A chaos-based symmetric image encryption scheme using a bit-level permutation

https://doi.org/10.1016/j.ins.2010.11.009Get rights and content

Abstract

In recent years, a variety of chaos-based digital image encryption algorithms have been suggested. Most of these algorithms implement permutations and diffusions at the pixel level by considering the pixel as the smallest (atomic) element of an image. In fact, a permutation at the bit level not only changes the position of the pixel but also alters its value. Here we propose an image cryptosystem employing the Arnold cat map for bit-level permutation and the logistic map for diffusion. Simulations have been carried out and analyzed in detail, demonstrating the superior security and high efficiency of our cryptosystem.

Introduction

Information security plays a significant role in all fields, especially those related to confidential business or military affairs. This topic is not new and can be traced back to Shannon’s classic paper [18]. In recent years, this has attracted increasing research attention [2], [3], [4], [5], [6], [7], [8], [9], [10], [11], [19], [23]. Due to some interesting intrinsic features such as ergodicity, sensitivity to initial conditions and system parameters, the use of chaotic systems for data encryption has been studied extensively [3], [6], [7], [8], [9], [10], [15], [16], [17], [20], [21], [22], [24], [26]. Chaos-based algorithms have shown exceptionally superior properties in aspects such as security and complexity [3].

The existing chaos-based image cryptosystems can be classified into two categories. In the first category, a pixel is considered as the smallest element, and a digital image is considered as a collection of pixels. However, in the second class, a pixel can be further divided into a number of bits, on which bit-level operations are performed. For example, a pixel in a grey-scale image usually consists of 8 bits, but these bits carry different amount of information. In [22], Xiang et al. proposed a selective image encryption algorithm that only encrypts the four higher bits of each pixel and leaves the lower four bits unchanged. This algorithm has a reduced execution time because it only encrypts half of the bits.

In [25], a typical bit-level cipher called Bit Recirculation Image Encryption (BRIE) was suggested. Its two-dimensional version, Two-Dimension Circulation Encryption Algorithm (TDCEA), was studied in [4]. In TDCEA, eight consecutive pixels are treated as a group and the corresponding 64 bits form a matrix M of size 8 × 8. There are two kinds of bit rotation operating on M. They are defined as follows:

  • 1.

    In the horizontal direction, Xip,r denotes the cyclic shift of the ith row of the matrix to the left (when p = 1) or the right (when p = 0) by r bits.

  • 2.

    In the vertical direction, Yjq,s denotes the cyclic shift of the jth column of the matrix upwards (when q = 1) or downwards (when q = 0) by s bits.

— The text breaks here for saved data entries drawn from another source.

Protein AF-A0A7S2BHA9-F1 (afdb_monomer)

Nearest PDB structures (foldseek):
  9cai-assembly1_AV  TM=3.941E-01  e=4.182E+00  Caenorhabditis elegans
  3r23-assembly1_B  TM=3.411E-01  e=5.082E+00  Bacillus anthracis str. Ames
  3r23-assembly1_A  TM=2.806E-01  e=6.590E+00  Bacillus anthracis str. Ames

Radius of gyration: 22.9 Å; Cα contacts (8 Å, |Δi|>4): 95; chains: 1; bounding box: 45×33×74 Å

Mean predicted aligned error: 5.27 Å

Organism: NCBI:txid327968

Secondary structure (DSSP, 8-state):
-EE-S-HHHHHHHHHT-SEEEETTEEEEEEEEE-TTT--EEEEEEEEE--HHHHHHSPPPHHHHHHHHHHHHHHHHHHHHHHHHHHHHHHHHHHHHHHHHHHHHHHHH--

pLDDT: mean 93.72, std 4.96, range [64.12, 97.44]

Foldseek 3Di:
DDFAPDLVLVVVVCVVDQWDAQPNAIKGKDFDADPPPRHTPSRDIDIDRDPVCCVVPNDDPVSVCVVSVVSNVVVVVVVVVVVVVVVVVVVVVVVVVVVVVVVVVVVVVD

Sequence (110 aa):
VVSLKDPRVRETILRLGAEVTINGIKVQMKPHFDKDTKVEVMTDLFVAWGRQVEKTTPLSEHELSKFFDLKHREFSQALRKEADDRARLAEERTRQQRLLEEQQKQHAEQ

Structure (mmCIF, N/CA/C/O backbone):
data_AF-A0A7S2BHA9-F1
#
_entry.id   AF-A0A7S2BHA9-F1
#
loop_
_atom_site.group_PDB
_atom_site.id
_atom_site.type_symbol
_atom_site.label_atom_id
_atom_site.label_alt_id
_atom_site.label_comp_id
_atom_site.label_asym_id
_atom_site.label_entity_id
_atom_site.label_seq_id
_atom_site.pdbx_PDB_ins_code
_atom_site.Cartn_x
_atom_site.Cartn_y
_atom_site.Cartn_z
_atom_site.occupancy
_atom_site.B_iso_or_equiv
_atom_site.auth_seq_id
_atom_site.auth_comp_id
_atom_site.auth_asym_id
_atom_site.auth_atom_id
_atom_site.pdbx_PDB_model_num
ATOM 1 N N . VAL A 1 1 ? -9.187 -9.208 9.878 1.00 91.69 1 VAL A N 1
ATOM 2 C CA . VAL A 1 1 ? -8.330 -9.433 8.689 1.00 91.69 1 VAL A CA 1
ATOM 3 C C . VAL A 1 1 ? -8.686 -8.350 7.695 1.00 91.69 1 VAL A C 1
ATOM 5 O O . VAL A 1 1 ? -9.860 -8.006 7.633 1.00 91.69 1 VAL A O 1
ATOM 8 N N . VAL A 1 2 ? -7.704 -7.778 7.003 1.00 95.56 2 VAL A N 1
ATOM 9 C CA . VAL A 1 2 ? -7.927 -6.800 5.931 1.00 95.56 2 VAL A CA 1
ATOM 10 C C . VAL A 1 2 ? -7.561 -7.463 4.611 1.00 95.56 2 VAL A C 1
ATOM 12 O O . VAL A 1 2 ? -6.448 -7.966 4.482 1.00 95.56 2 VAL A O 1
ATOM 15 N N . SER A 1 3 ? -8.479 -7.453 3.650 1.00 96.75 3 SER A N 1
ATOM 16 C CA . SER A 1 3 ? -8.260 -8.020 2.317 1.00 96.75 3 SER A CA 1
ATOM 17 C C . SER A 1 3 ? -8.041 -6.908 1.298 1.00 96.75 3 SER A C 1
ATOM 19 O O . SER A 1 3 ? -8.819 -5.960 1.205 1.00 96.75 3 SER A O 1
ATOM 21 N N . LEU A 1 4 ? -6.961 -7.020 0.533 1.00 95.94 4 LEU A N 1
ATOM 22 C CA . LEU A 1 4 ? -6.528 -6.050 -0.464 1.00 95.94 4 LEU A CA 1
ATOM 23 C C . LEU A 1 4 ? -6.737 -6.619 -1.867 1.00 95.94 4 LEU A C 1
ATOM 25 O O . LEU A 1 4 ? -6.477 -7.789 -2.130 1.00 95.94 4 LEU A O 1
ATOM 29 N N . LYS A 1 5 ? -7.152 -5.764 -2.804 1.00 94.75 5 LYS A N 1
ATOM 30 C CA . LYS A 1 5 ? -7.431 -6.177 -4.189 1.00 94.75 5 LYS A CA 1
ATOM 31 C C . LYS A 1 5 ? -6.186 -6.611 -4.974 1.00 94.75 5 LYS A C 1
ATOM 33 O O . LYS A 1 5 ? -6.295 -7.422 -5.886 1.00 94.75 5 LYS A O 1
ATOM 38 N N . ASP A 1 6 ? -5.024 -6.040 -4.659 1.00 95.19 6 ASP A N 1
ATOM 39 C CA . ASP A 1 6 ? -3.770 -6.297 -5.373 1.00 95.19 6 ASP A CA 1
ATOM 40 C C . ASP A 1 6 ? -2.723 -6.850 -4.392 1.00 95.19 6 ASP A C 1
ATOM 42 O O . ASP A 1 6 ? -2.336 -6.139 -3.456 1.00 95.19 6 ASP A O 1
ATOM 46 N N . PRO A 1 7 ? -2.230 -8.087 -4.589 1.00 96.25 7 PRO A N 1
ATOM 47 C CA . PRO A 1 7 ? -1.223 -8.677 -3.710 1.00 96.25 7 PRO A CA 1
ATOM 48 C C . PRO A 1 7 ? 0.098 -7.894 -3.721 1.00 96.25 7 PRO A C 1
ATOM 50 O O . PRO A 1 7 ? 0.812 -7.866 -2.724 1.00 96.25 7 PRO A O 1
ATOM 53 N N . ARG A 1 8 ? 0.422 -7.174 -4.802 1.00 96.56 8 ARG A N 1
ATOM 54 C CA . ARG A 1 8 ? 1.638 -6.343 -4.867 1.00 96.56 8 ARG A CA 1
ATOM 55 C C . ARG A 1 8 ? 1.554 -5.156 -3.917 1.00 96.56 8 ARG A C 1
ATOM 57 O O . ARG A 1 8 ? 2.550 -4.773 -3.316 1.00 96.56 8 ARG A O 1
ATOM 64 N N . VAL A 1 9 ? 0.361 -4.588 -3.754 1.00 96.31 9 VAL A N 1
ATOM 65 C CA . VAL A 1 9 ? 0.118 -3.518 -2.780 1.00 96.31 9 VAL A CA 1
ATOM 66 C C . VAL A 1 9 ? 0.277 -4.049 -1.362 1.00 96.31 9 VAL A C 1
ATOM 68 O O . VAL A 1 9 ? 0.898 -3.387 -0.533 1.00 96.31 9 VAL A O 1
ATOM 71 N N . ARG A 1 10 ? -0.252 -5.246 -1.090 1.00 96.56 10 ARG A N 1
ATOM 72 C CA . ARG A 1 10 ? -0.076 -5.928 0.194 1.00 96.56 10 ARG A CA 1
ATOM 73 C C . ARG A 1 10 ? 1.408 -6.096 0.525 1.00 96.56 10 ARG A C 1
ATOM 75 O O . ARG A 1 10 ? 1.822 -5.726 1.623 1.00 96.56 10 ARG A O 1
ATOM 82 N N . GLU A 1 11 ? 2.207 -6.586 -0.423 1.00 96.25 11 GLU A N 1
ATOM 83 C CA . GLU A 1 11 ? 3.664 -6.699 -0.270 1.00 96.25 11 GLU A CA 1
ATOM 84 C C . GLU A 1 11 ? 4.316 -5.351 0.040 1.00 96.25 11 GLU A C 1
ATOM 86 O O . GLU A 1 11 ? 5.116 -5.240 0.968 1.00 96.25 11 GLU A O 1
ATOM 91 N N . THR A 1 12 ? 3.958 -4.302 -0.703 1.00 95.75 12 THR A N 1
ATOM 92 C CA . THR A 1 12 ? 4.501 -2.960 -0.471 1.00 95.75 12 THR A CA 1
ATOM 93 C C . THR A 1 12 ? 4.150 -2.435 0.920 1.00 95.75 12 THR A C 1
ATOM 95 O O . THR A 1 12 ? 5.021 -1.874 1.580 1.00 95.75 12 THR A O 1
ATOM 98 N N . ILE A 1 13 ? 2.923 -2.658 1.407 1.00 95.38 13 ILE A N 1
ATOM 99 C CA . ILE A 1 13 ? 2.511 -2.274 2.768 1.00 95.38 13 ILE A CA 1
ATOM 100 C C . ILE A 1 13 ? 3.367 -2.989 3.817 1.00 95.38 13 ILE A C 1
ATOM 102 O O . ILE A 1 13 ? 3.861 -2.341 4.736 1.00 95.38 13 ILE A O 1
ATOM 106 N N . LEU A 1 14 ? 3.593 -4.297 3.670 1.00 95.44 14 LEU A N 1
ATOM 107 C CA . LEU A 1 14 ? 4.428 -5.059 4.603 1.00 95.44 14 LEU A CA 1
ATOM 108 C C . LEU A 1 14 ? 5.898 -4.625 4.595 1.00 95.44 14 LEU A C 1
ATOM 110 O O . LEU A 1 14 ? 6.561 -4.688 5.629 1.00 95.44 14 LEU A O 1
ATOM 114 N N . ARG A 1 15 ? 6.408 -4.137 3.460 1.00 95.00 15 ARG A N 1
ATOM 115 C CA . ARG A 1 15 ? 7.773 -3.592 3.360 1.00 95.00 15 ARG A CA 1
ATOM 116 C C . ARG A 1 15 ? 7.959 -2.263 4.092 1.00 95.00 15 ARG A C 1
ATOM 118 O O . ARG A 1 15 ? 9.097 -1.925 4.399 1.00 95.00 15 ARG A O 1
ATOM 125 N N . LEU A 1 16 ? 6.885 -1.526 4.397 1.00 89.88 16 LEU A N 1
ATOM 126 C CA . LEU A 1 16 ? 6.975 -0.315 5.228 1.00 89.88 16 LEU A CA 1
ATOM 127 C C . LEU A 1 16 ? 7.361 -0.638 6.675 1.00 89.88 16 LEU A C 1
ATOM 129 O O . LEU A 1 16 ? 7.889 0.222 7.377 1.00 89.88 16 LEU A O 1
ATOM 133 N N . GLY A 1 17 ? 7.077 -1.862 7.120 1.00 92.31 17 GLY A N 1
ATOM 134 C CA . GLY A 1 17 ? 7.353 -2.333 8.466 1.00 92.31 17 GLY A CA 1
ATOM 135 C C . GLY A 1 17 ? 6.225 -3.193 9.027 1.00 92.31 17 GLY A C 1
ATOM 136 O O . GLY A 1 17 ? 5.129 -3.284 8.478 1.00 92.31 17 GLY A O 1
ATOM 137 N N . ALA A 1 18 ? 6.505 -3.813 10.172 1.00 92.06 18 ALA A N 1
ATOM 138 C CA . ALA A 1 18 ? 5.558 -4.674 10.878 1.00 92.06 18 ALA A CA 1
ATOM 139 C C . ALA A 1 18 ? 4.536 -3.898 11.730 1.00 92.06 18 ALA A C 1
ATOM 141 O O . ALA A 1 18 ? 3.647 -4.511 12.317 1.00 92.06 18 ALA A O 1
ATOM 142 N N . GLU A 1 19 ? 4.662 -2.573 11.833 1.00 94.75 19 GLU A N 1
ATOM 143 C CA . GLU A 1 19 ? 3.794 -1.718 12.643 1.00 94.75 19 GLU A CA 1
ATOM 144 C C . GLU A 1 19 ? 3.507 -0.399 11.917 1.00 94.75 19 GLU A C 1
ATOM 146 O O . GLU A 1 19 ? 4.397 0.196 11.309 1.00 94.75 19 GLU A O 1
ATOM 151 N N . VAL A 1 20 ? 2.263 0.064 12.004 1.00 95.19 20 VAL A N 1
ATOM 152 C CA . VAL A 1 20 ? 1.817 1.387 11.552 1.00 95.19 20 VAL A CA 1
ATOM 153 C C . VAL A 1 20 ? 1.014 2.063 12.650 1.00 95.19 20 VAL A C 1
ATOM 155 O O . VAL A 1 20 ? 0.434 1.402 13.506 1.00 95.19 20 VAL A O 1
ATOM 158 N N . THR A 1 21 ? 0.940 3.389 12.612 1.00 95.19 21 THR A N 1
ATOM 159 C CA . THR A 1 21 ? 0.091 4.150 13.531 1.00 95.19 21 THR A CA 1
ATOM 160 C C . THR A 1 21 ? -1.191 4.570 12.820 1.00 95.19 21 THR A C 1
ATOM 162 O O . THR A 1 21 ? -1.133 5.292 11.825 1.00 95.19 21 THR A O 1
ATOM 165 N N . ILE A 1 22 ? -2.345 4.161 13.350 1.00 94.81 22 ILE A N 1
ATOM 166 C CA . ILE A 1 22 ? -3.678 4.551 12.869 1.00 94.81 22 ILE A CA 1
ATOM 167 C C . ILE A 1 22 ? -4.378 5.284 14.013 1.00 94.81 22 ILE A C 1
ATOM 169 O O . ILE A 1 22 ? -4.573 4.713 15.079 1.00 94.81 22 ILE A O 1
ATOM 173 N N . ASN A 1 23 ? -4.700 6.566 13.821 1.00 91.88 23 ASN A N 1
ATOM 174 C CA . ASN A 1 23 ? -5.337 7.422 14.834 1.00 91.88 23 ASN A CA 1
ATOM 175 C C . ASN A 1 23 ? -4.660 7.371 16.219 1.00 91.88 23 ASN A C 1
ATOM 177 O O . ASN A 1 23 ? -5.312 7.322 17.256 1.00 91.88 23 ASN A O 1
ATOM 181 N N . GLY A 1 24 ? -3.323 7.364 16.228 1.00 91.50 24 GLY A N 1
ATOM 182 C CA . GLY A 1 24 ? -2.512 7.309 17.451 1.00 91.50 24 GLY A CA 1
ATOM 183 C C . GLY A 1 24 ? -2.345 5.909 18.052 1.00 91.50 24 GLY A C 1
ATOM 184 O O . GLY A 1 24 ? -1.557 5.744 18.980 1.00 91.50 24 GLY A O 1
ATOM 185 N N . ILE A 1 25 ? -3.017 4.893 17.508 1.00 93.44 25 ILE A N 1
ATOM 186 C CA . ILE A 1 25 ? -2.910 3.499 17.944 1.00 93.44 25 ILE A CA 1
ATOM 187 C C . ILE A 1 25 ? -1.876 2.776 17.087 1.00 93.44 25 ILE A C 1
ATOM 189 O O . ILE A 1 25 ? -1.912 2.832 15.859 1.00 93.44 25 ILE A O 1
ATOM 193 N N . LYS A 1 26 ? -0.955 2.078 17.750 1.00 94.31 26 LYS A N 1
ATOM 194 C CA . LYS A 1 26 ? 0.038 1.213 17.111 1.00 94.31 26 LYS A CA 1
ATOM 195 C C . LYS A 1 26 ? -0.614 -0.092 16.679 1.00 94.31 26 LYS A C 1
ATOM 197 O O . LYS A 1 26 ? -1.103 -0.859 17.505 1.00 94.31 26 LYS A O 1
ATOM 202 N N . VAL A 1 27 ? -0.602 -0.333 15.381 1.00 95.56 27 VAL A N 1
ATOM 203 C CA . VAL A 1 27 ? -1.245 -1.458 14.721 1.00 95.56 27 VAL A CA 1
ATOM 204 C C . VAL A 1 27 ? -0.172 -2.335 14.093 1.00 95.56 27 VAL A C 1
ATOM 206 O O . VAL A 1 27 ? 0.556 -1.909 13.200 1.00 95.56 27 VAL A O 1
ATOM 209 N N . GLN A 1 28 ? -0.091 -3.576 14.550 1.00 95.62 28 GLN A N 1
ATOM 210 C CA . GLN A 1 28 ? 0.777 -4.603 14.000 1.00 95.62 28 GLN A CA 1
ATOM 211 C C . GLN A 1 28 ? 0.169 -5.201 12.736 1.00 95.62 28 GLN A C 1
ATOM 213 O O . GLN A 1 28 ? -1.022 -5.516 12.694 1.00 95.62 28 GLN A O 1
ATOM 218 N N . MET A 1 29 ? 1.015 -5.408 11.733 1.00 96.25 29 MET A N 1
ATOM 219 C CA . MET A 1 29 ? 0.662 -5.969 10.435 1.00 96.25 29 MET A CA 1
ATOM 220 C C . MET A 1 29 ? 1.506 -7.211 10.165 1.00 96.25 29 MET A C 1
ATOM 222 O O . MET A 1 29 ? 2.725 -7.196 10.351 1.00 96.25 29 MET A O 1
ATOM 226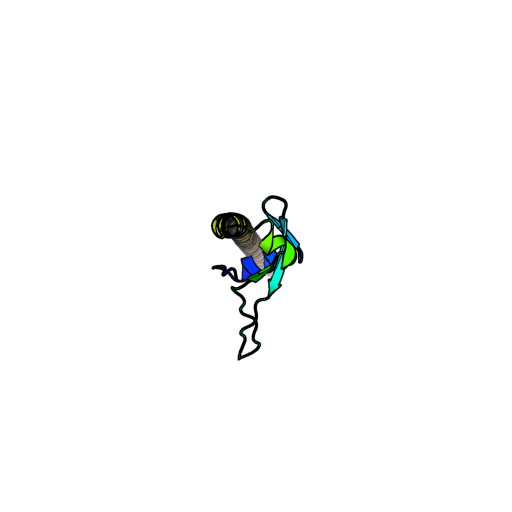 N N . LYS A 1 30 ? 0.865 -8.295 9.728 1.00 96.25 30 LYS A N 1
ATOM 227 C CA . LYS A 1 30 ? 1.533 -9.554 9.377 1.00 96.25 30 LYS A CA 1
ATOM 228 C C . LYS A 1 30 ? 0.864 -10.214 8.177 1.00 96.25 30 LYS A C 1
ATOM 230 O O . LYS A 1 30 ? -0.333 -10.003 7.966 1.00 96.25 30 LYS A O 1
ATOM 235 N N . PRO A 1 31 ? 1.591 -11.069 7.444 1.00 97.00 31 PRO A N 1
ATOM 236 C CA . PRO A 1 31 ? 0.977 -11.983 6.503 1.00 97.00 31 PRO A CA 1
ATOM 237 C C . PRO A 1 31 ? -0.182 -12.775 7.099 1.00 97.00 31 PRO A C 1
ATOM 239 O O . PRO A 1 31 ? -0.087 -13.268 8.228 1.00 97.00 31 PRO A O 1
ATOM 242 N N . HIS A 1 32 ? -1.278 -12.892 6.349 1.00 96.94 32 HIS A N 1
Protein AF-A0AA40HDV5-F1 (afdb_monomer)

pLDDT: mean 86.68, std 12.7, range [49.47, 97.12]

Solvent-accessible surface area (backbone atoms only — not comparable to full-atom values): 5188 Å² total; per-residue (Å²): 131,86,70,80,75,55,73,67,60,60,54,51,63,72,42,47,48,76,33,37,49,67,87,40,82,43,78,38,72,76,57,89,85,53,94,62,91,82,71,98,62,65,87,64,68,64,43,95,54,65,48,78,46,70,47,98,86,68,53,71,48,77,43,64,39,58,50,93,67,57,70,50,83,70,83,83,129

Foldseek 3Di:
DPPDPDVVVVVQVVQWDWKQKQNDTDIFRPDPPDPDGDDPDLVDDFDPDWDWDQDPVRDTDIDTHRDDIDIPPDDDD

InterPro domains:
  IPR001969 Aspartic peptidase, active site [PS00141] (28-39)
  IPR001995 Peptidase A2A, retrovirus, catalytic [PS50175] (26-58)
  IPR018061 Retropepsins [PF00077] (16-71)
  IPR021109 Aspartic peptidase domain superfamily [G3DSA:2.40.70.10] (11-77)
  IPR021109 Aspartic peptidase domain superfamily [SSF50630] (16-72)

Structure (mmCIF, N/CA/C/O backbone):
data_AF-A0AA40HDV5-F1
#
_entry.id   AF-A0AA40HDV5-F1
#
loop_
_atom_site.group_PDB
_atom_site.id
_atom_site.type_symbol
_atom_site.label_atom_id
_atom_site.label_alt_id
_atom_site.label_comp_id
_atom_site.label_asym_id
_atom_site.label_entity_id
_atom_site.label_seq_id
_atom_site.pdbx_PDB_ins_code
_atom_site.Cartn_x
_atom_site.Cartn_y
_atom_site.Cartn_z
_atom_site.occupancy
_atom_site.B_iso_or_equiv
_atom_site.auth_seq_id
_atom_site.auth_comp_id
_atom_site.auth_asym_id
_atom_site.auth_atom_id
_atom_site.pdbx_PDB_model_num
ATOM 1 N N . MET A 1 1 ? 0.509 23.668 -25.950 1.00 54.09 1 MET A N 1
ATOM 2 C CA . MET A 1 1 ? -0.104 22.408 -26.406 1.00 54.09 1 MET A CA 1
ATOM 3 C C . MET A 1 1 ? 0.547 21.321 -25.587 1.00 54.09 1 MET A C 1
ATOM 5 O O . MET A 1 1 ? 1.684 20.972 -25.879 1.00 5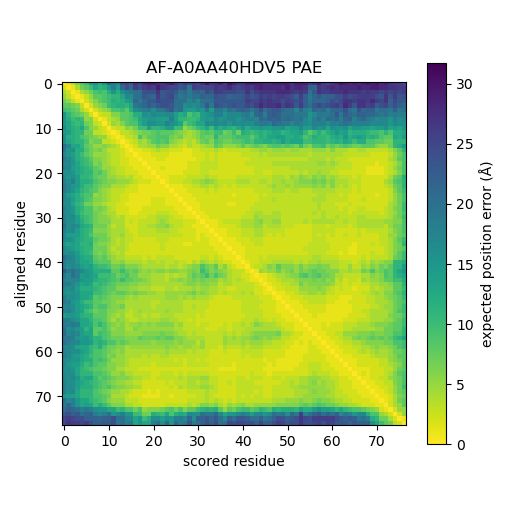4.09 1 MET A O 1
ATOM 9 N N . ASP A 1 2 ? -0.103 20.896 -24.509 1.00 57.50 2 ASP A N 1
ATOM 10 C CA . ASP A 1 2 ? 0.360 19.742 -23.745 1.00 57.50 2 ASP A CA 1
ATOM 11 C C . ASP A 1 2 ? 0.326 18.537 -24.688 1.00 57.50 2 ASP A C 1
ATOM 13 O O .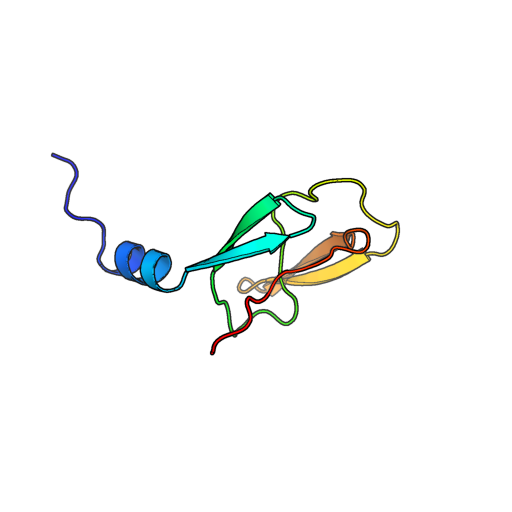 ASP A 1 2 ? -0.697 18.256 -25.317 1.00 57.50 2 ASP A O 1
ATOM 17 N N . GLY A 1 3 ? 1.491 17.927 -24.911 1.00 65.56 3 GLY A N 1
ATOM 18 C CA . GLY A 1 3 ? 1.607 16.756 -25.773 1.00 65.56 3 GLY A CA 1
ATOM 19 C C . GLY A 1 3 ? 0.717 15.621 -25.260 1.00 65.56 3 GLY A C 1
ATOM 20 O O . GLY A 1 3 ? 0.349 15.621 -24.082 1.00 65.56 3 GLY A O 1
ATOM 21 N N . PRO A 1 4 ? 0.358 14.647 -26.116 1.00 66.62 4 PRO A N 1
ATOM 22 C CA . PRO A 1 4 ? -0.383 13.484 -25.650 1.00 66.62 4 PRO A CA 1
ATOM 23 C C . PRO A 1 4 ? 0.374 12.854 -24.472 1.00 66.62 4 PRO A C 1
ATOM 25 O O . PRO A 1 4 ? 1.612 12.827 -24.506 1.00 66.62 4 PRO A O 1
ATOM 28 N N . PRO A 1 5 ? -0.333 12.373 -23.432 1.00 62.72 5 PRO A N 1
ATOM 29 C CA . PRO A 1 5 ? 0.324 11.766 -22.287 1.00 62.72 5 PRO A CA 1
ATOM 30 C C . PRO A 1 5 ? 1.266 10.678 -22.794 1.00 62.72 5 PRO A C 1
ATOM 32 O O . PRO A 1 5 ? 0.889 9.859 -23.641 1.00 62.72 5 PRO A O 1
ATOM 35 N N . SER A 1 6 ? 2.510 10.712 -22.309 1.00 70.44 6 SER A N 1
ATOM 36 C CA . SER A 1 6 ? 3.508 9.690 -22.610 1.00 70.44 6 SER A CA 1
ATOM 37 C C . SER A 1 6 ? 2.846 8.327 -22.434 1.00 70.44 6 SER A C 1
ATOM 39 O O . SER A 1 6 ? 2.232 8.073 -21.400 1.00 70.44 6 SER A O 1
ATOM 41 N N . SER A 1 7 ? 2.914 7.456 -23.445 1.00 64.81 7 SER A N 1
ATOM 42 C CA . SER A 1 7 ? 2.185 6.179 -23.457 1.00 64.81 7 SER A CA 1
ATOM 43 C C . SER A 1 7 ? 2.398 5.360 -22.173 1.00 64.81 7 SER A C 1
ATOM 45 O O . SER A 1 7 ? 1.512 4.602 -21.790 1.00 64.81 7 SER A O 1
ATOM 47 N N . ALA A 1 8 ? 3.520 5.548 -21.471 1.00 62.41 8 ALA A N 1
ATOM 48 C CA . ALA A 1 8 ? 3.789 4.965 -20.159 1.00 62.41 8 ALA A CA 1
ATOM 49 C C . ALA A 1 8 ? 2.816 5.436 -19.055 1.00 62.41 8 ALA A C 1
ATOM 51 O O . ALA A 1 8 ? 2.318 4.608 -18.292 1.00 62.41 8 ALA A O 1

The coefficients p, q, r, and s of the two rotation operations are governed by a logistic map. These operations are applied to each binary matrix, which contains 8 consecutive pixels. The encryption is complete when all the pixels have been processed.

Because cyclic bit shift is the only encryption operation in both BRIE and TDCEA, these two ciphers belong to the class of permutation-only ciphers which are insecure under a known/chosen-plaintext attack [13]. In fact, BRIE and TDCEA are cryptanalyzed in [14] and [12], respectively. Some of the natural defects of these two ciphers include the following [12]. First of all, the values of some pixels remain unchanged or have a similar value after bit rotation, which results in some subregions emerging in the cipher-image. For example, when the bits in a plain-image pixel are all 1 or 0, the TDCEA cryptosystem does not work. Second, due to the high correlation property of a meaningful image, adjacent pixels in a subregion usually have the same or similar values. This results in similar pixels in the cipher-image, even after bit rotation. As a result, the boundary of such a subregion remains visible.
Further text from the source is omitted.